Q (Brian):I agree. I got one last question for you both. What do you hope people take away from the film after seeing it?

A (Stanley):I hope people feel safe. At the end of the day, the greatest victory that I could have is showcasing a culture of people that are often unsafe. So, I believe that film is the greatest vehicle for empathy that we have. When I was writing Tunde, I wanted to make sure I was putting the audience and the head of their minds and the spirits of each character that they had never seen before and what that does is allow you to feel something in a real way that allows you to then pull back and realize that people are living in a way that’s not like you. People are living under duress, people are living with the fear of the police, the fear of rejection and I truly think that if I can craft a thing that allows people to feel like they matter, like their lives matter, that could save kid’s lives.
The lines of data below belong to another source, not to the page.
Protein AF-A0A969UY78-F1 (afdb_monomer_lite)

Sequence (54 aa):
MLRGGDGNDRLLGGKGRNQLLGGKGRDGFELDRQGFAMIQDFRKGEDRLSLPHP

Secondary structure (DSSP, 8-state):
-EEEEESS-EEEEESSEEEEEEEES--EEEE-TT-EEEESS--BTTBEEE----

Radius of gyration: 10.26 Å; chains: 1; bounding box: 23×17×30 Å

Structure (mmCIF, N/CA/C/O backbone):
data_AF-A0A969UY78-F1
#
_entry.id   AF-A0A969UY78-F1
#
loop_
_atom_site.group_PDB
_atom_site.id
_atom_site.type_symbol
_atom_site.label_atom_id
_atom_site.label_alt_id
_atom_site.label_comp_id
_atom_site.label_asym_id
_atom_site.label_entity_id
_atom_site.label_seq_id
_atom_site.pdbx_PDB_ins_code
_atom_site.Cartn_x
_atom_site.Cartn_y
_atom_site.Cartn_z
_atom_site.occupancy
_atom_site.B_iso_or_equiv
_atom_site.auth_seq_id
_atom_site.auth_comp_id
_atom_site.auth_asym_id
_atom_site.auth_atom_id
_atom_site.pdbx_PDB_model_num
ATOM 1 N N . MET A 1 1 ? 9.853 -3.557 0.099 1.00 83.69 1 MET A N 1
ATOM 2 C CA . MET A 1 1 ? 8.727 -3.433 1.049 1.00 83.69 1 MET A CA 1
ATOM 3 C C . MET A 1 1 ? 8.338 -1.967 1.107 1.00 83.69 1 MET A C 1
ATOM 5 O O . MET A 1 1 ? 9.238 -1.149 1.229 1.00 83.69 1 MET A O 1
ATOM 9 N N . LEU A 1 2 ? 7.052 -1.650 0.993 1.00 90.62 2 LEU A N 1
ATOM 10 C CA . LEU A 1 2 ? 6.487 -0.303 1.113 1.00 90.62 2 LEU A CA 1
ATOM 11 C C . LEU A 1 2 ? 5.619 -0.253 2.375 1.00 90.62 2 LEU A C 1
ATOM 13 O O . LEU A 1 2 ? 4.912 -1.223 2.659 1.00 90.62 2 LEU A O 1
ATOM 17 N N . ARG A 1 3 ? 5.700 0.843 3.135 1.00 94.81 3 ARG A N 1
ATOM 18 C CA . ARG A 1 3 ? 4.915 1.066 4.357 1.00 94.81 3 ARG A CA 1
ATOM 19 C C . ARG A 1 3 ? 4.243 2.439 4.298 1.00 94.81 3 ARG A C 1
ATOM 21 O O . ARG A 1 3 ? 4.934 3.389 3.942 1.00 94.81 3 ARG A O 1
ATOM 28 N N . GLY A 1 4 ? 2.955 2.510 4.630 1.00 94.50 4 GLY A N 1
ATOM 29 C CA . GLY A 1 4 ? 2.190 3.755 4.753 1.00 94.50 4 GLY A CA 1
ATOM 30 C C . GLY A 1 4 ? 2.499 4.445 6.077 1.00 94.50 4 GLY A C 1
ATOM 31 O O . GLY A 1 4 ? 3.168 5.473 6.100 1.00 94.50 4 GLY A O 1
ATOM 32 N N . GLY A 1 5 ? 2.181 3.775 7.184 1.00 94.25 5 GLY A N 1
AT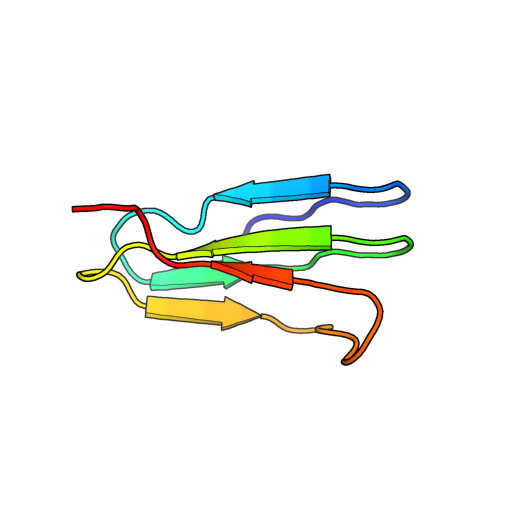OM 33 C CA . GLY A 1 5 ? 2.461 4.268 8.529 1.00 94.25 5 GLY A CA 1
ATOM 34 C C . GLY A 1 5 ? 1.173 4.578 9.278 1.00 94.25 5 GLY A C 1
ATOM 35 O O . GLY A 1 5 ? 0.249 3.774 9.277 1.00 94.25 5 GLY A O 1
ATOM 36 N N . ASP A 1 6 ? 1.144 5.689 10.007 1.00 96.31 6 ASP A N 1
ATOM 37 C CA . ASP A 1 6 ? -0.096 6.185 10.600 1.00 96.31 6 ASP A CA 1
ATOM 38 C C . ASP A 1 6 ? -0.701 7.223 9.639 1.00 96.31 6 ASP A C 1
ATOM 40 O O . ASP A 1 6 ? -0.023 8.183 9.272 1.00 96.31 6 ASP A O 1
ATOM 44 N N . GLY A 1 7 ? -1.977 7.082 9.284 1.00 96.31 7 GLY A N 1
ATOM 45 C CA . GLY A 1 7 ? -2.665 7.983 8.362 1.00 96.31 7 GLY A CA 1
ATOM 46 C C . GLY A 1 7 ? -3.489 7.237 7.316 1.00 96.31 7 GLY A C 1
ATOM 47 O O . GLY A 1 7 ? -3.650 6.031 7.366 1.00 96.31 7 GLY A O 1
ATOM 48 N N . ASN A 1 8 ? -4.079 7.976 6.379 1.00 97.56 8 ASN A N 1
ATOM 49 C CA . ASN A 1 8 ? -4.752 7.363 5.235 1.00 97.56 8 ASN A CA 1
ATOM 50 C C . ASN A 1 8 ? -3.780 7.381 4.058 1.00 97.56 8 ASN A C 1
ATOM 52 O O . ASN A 1 8 ? -3.663 8.410 3.381 1.00 97.56 8 ASN A O 1
ATOM 56 N N . ASP A 1 9 ? -3.082 6.276 3.829 1.00 97.50 9 ASP A N 1
ATOM 57 C CA . ASP A 1 9 ? -1.986 6.228 2.872 1.00 97.50 9 ASP A CA 1
ATOM 58 C C . ASP A 1 9 ? -2.414 5.703 1.502 1.00 97.50 9 ASP A C 1
ATOM 60 O O . ASP A 1 9 ? -3.410 4.997 1.338 1.00 97.50 9 ASP A O 1
ATOM 64 N N . ARG A 1 10 ? -1.641 6.049 0.468 1.00 95.44 10 ARG A N 1
ATOM 65 C CA . ARG A 1 10 ? -1.753 5.442 -0.864 1.00 95.44 10 ARG A CA 1
ATOM 66 C C . ARG A 1 10 ? -0.455 4.739 -1.213 1.00 95.44 10 ARG A C 1
ATOM 68 O O . ARG A 1 10 ? 0.563 5.384 -1.450 1.00 95.44 10 ARG A O 1
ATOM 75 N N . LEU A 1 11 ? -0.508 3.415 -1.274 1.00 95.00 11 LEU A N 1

I think this is going to be a success. 

A (Ali): I really did approach this film from a true art perspective which is why I really wanted to come in and render it to the best of my abilities, Stanley’s words in a way that rang true to what he imagined when he was writing it and what propelled him to write it in the first place. Subsequently when people watch it, I feel like whatever rises up in them as result of watching it, is probably the thing they need to pay attention to. So, if you watch it and it makes you angry because of something, maybe you should ask yourself why is this movie making me mad? Or if you watch it and you feel sad and you ask yourself the same thing, why am I sad about seeing this, what is it about me that this is what comes out when I see this thing? Because whatever those kinds of very visceral, very reactive, very immediate things are, are things that you kind of need to pay attention to and make some kind of determination around. It’s not dogmatic for me, I’m not telling you anything but if something rises up inside of you because of it, it’s something that needs your attention.